Correct! Your analysis (of how to rebalance the carbon cycle) gets to the heart of the solution. Plants are already sucking down over 100 gigatonnes of Carbon (GtC) each year, before that new biomass decays and releases its carbon back into the air, during the yearly growth and decay cycle. Creating energy (or to be accurate, "releasing energy"), while shunting some of that "new biomass" out of the yearly cycle, provides a way to rebalance the carbon cycle.
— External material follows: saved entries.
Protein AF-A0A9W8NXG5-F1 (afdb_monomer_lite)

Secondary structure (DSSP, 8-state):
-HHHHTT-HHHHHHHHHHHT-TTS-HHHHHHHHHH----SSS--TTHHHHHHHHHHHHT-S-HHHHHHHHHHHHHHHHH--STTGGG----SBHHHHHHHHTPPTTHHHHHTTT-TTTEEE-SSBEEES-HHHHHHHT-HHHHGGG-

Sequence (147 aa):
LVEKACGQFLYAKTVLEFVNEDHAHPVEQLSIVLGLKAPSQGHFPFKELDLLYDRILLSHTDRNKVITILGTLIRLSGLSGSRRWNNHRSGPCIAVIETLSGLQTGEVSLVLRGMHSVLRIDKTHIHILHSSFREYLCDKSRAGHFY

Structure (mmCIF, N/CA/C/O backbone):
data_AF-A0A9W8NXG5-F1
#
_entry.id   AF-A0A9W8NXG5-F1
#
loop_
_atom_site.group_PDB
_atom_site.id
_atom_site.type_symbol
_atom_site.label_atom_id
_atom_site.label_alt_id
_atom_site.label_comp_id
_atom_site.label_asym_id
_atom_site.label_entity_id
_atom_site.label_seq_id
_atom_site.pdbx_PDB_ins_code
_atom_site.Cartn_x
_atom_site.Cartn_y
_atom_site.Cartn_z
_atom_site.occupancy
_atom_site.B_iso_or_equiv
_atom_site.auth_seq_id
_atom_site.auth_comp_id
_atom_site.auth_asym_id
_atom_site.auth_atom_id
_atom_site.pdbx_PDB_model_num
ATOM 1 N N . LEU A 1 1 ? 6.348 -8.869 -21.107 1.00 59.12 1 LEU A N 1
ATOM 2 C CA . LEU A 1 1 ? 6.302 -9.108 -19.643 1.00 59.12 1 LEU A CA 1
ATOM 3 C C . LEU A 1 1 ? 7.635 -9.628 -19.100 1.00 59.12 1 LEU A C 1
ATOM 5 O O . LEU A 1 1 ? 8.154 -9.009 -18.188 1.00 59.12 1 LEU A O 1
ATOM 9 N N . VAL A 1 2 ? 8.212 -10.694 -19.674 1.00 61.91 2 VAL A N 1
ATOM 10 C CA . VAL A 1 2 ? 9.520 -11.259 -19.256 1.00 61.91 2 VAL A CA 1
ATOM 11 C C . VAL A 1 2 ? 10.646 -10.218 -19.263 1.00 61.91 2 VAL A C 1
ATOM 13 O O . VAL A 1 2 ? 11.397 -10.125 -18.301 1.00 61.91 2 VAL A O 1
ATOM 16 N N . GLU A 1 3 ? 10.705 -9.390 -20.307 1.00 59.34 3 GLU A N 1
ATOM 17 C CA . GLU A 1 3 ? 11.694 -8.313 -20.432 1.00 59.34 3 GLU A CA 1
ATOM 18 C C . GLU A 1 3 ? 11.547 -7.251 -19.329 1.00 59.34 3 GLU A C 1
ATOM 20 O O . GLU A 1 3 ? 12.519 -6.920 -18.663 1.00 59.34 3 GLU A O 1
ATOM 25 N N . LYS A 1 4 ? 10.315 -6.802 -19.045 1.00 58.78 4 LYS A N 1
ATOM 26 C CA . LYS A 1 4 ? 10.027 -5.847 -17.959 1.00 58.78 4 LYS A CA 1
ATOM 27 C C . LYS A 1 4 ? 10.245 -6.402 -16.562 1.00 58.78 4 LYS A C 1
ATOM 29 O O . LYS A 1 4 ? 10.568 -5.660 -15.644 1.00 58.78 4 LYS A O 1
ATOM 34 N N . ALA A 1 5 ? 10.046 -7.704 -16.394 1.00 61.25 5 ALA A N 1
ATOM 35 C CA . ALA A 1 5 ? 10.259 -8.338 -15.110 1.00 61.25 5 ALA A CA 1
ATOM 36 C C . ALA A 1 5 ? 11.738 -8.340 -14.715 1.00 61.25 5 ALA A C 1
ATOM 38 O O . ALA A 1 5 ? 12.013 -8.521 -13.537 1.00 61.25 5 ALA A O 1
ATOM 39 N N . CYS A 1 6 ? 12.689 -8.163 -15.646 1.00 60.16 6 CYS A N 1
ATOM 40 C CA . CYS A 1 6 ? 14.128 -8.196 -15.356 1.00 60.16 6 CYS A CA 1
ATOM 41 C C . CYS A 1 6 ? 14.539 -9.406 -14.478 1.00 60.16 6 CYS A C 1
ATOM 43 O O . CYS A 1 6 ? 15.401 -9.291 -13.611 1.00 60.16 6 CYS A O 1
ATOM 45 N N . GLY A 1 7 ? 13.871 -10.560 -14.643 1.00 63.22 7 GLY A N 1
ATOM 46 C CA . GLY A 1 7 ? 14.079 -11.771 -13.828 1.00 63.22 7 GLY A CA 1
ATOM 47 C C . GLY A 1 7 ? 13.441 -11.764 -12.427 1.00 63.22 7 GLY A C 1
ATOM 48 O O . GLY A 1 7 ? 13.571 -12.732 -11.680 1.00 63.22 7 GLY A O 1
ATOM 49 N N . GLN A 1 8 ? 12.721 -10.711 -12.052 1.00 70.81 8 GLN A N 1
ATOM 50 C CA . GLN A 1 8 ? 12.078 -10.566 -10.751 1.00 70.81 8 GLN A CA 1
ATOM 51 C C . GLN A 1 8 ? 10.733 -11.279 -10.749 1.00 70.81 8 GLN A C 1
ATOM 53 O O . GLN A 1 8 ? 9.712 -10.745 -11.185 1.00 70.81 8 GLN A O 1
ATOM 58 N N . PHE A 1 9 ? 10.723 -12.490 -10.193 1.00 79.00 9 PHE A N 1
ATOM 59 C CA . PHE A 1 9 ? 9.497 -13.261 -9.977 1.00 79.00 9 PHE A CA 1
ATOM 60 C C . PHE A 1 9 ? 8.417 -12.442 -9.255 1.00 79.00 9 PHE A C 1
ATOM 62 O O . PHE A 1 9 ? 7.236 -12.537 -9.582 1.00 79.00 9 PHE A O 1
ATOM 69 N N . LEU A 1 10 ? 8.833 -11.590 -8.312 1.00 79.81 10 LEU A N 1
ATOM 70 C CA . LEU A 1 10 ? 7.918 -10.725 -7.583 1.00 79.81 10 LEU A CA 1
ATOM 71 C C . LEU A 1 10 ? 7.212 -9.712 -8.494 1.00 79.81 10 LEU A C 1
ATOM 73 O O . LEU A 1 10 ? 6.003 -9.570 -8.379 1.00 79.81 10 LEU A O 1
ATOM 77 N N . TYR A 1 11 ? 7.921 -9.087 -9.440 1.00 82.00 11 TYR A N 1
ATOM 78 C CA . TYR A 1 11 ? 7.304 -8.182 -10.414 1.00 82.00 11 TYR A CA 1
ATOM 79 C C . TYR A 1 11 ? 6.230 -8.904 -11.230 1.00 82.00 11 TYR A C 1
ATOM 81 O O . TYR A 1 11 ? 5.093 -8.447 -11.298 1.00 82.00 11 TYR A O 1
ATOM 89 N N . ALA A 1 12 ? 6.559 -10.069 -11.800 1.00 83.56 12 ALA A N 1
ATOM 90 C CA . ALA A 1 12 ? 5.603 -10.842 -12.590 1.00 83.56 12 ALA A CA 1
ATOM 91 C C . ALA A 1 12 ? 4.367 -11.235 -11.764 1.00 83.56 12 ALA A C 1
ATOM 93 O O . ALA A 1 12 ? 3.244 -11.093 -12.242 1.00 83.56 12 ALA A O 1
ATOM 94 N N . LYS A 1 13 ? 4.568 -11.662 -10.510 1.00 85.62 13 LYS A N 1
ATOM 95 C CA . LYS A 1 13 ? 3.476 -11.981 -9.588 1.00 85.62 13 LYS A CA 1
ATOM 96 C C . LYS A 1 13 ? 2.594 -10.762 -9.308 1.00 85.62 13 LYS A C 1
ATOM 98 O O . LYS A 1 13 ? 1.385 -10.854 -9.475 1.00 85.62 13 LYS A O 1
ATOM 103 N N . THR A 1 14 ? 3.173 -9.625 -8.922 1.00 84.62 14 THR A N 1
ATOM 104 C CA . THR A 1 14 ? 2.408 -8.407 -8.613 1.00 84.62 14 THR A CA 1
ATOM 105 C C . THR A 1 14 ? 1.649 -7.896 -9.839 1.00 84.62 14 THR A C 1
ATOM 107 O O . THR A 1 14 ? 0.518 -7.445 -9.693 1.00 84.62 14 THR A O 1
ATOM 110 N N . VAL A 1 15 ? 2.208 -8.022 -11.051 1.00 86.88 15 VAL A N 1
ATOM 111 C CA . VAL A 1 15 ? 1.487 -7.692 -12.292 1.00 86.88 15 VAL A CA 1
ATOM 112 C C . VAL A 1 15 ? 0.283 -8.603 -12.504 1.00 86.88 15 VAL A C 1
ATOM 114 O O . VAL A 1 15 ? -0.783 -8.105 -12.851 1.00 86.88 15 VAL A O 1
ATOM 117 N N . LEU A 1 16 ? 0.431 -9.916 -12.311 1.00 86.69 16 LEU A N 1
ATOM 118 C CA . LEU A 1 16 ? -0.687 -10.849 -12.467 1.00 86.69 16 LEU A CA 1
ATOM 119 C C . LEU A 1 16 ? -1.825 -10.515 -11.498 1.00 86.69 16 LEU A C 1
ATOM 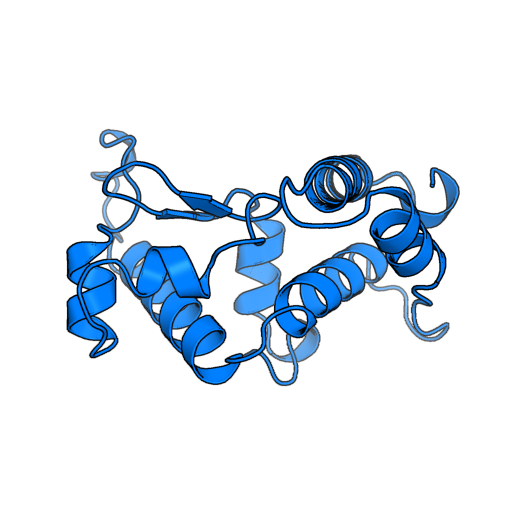121 O O . LEU A 1 16 ? -2.969 -10.428 -11.930 1.00 86.69 16 LEU A O 1
ATOM 125 N N . GLU A 1 17 ? -1.503 -10.249 -10.231 1.00 86.19 17 GLU A N 1
ATOM 126 C CA . GLU A 1 17 ? -2.497 -9.847 -9.228 1.00 86.19 17 GLU A CA 1
ATOM 127 C C . GLU A 1 17 ? -3.133 -8.485 -9.557 1.00 86.19 17 GLU A C 1
ATOM 129 O O . GLU A 1 17 ? -4.327 -8.302 -9.374 1.00 86.19 17 GLU A O 1
ATOM 134 N N . PHE A 1 18 ? -2.359 -7.531 -10.085 1.00 86.69 18 PHE A N 1
ATOM 135 C CA . PHE A 1 18 ? -2.864 -6.210 -10.477 1.00 86.69 18 PHE A CA 1
ATOM 136 C C . PHE A 1 18 ? -3.794 -6.258 -11.699 1.00 86.69 18 PHE A C 1
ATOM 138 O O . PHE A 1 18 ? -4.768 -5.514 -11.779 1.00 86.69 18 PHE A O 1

Pyrolysis ("burning" in low-oxygen conditions) of waste biomass will create heat that can be converted into power; while pyrolysis also creates charcoal (stored carbon) that retains about 20% of that "new" carbon from the [harvested] wastes of the "new biomass" from each yearly growth/decay cycle. Charcoal created through high-tech pyrolysis, and used sustainably to preserve its stored carbon, is called biochar. The International Biochar Initiative has lots of information about efforts to further this solution. http://www.biochar-international.org/ In addition to the energy released during charcoal (biochar) production, the biochar created also has value itself. Biochar, used as a soil supplement, can help repair much of the damage wrought by industrial-scale agriculture, and it can help realize the 5 Food Security Steps, in addition to helping implement most of the 8 U.N. Millennium Development Goals. 5 Food Security Steps: http://www.geog.psu.edu/sites/default/files/Scientific%20American%20Article.pdf 8 UN MDGs: http://www.undp.org/content/undp/en/home/mdgoverview/ === We still need to cut emissions of fossil carbon, but.... Basically, you're right; there is enough biomass, if we would manage our lands more extensively. And then: Pyrolysis could convert that new biomass (shunting some "fossil" CO2) into restoring and maintaining rich agricultural soils, thus perpetuating a virtuous and sustainable cycle. === Is this along the lines of what you are suggesting? ~

I agree that trying to test soil moisture parameters with an indoor experiment might not reveal much, and how could you be sure of "evenly" distributed heat from your source.... But whatever setup you use: I'd be interested to see the difference that a soil amendment might make. Adding charcoal to soils, called biochar, is a way to improve water retention, nutrient retention and CEC, and biochar also helps soil aggregation--reducing water leaching and erosion--which is extra important in sandy soils. Some plants produce more "root exudate" than others, and the more root exudate produced, the more water will be retained. Biochar stabilizes the root exudates, helping to build up higher levels of humic substances in the soil, which also helps retain more water. Biochar also promotes microbiological and mycorrhizal activity in the soil, which helps retain more water too. Just search: biochar, or the international biochar initiative, for lots of info... especially if you're interested in sustainability issues.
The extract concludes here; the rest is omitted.